### Data
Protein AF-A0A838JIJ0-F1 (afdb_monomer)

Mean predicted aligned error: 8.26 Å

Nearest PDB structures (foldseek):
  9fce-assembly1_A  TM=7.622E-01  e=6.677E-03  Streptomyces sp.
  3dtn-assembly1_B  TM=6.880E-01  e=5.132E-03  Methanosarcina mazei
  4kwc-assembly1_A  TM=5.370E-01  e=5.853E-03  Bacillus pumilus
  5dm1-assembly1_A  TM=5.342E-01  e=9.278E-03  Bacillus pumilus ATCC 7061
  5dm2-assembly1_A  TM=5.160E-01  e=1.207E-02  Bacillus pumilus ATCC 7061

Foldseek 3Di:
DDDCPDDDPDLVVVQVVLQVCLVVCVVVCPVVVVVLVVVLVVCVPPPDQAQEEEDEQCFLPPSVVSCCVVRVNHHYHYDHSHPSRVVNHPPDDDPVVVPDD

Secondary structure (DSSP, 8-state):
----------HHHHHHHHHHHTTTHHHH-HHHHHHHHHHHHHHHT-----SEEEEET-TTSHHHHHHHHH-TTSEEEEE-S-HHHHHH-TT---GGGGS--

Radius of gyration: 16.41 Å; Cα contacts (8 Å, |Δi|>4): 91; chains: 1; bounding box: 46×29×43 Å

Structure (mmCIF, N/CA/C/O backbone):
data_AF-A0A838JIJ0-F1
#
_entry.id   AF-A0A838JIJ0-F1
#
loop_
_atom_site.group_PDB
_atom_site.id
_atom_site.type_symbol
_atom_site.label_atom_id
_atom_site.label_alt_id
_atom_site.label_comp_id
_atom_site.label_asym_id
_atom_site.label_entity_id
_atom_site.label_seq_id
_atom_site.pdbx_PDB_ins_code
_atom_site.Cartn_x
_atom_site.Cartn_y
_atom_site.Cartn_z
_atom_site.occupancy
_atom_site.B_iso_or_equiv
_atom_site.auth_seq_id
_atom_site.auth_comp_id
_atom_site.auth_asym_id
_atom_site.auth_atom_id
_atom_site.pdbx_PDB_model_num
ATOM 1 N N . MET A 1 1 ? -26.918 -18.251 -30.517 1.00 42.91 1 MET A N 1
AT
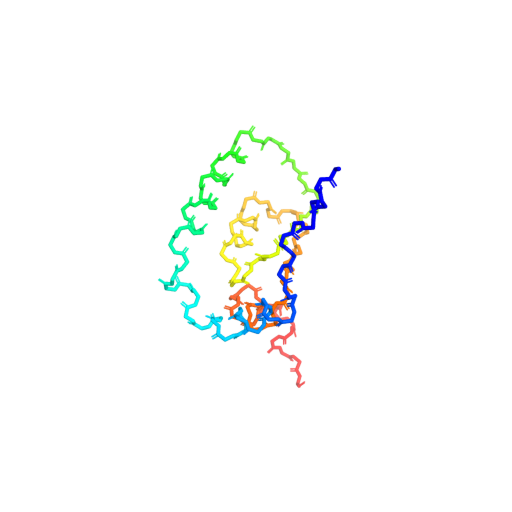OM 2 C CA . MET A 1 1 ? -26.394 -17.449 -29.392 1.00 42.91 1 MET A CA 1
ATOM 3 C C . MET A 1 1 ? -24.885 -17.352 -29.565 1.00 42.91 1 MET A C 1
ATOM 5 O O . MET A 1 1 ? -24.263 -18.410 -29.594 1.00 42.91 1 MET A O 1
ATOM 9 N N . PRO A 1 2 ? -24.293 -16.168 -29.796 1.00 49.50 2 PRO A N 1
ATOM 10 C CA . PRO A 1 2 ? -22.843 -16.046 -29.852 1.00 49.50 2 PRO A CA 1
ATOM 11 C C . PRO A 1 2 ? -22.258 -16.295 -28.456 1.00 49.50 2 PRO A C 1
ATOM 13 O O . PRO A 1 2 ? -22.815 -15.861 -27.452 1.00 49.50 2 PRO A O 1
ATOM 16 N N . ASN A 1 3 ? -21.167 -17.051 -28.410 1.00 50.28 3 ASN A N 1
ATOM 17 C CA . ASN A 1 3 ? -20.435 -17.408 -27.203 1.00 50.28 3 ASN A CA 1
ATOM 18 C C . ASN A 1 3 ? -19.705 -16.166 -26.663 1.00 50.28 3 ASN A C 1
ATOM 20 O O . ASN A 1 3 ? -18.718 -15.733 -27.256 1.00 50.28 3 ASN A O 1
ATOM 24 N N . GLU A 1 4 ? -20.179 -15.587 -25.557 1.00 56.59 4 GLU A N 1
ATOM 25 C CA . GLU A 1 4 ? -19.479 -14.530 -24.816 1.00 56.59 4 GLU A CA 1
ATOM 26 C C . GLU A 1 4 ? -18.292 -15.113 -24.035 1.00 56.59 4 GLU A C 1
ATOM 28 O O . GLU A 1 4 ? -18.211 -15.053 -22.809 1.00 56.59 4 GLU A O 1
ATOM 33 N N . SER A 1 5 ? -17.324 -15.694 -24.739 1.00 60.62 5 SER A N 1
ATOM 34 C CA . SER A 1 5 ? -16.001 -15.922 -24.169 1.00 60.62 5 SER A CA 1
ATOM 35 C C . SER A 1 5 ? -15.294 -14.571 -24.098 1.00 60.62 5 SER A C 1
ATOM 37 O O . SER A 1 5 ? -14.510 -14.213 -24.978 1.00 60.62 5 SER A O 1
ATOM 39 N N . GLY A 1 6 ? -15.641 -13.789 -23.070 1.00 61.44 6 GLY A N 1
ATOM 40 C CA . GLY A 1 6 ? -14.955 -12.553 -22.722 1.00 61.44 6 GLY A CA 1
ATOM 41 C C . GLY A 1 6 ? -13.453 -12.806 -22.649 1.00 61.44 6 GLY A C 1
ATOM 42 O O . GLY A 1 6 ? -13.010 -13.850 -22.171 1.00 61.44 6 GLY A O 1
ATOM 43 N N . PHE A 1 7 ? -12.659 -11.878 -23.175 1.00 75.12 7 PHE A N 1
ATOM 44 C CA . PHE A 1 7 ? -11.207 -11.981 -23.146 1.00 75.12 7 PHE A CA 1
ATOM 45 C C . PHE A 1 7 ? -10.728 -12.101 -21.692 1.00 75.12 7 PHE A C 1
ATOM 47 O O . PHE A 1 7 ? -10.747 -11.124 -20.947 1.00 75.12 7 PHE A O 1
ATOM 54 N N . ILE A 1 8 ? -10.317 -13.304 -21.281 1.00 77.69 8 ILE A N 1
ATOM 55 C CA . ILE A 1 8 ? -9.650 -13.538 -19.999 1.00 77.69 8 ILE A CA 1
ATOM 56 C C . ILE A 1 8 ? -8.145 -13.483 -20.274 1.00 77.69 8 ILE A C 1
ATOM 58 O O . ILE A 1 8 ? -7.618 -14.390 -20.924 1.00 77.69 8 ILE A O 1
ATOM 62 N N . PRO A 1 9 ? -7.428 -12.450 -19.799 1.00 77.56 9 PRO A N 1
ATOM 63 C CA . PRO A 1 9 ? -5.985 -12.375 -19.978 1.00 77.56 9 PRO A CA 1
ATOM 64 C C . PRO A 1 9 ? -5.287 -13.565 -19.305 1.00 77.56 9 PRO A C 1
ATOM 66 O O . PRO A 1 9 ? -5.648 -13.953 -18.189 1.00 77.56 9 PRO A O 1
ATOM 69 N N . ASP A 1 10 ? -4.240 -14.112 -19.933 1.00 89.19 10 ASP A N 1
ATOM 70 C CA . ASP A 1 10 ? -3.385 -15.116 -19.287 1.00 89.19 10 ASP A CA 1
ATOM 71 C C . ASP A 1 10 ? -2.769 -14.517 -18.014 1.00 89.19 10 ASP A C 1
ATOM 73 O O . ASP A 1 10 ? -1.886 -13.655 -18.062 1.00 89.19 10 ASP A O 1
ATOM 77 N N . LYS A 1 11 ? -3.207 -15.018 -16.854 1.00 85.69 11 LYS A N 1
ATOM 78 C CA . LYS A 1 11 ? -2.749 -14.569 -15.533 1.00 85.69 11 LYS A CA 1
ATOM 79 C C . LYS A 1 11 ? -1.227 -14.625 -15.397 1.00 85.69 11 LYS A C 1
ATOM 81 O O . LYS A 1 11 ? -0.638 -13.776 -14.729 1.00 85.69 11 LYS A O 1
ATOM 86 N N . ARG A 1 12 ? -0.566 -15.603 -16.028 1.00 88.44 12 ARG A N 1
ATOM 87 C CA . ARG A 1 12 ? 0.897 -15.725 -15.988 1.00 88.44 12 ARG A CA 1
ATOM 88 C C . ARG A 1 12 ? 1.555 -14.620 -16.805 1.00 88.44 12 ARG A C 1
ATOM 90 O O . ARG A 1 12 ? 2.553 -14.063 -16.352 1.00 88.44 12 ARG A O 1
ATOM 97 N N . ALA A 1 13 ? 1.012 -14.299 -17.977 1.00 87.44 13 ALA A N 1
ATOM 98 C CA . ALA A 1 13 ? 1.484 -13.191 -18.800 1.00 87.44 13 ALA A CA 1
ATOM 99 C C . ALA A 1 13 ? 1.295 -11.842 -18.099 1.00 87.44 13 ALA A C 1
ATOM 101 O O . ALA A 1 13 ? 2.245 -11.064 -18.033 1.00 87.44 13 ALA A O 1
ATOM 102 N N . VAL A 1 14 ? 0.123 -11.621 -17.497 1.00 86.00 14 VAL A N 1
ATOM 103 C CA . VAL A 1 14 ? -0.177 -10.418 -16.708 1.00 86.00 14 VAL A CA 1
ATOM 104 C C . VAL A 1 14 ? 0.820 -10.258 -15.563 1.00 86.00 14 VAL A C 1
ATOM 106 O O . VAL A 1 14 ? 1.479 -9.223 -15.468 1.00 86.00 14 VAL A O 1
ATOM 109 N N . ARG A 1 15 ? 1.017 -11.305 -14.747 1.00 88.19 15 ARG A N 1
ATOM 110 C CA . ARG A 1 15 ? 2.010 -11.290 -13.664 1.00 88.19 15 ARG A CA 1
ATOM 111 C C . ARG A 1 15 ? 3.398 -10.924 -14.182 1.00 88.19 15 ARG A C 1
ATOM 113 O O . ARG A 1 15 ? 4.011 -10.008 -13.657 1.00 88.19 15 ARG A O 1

### To do
Find where the line with "ATOM 71 C C" sits in the material above, then copy exactly from it through the line with "ATOM 78 C CA". Add no other line.

### Answer below
ATOM 71 C C . ASP A 1 10 ? -2.769 -14.517 -18.014 1.00 89.19 10 ASP A C 1
ATOM 73 O O . ASP A 1 10 ? -1.886 -13.655 -18.062 1.00 89.19 10 ASP A O 1
ATOM 77 N N . LYS A 1 11 ? -3.207 -15.018 -16.854 1.00 85.69 11 LYS A N 1
ATOM 78 C CA . LYS A 1 11 ? -2.749 -14.569 -15.533 1.00 85.69 11 LYS A CA 1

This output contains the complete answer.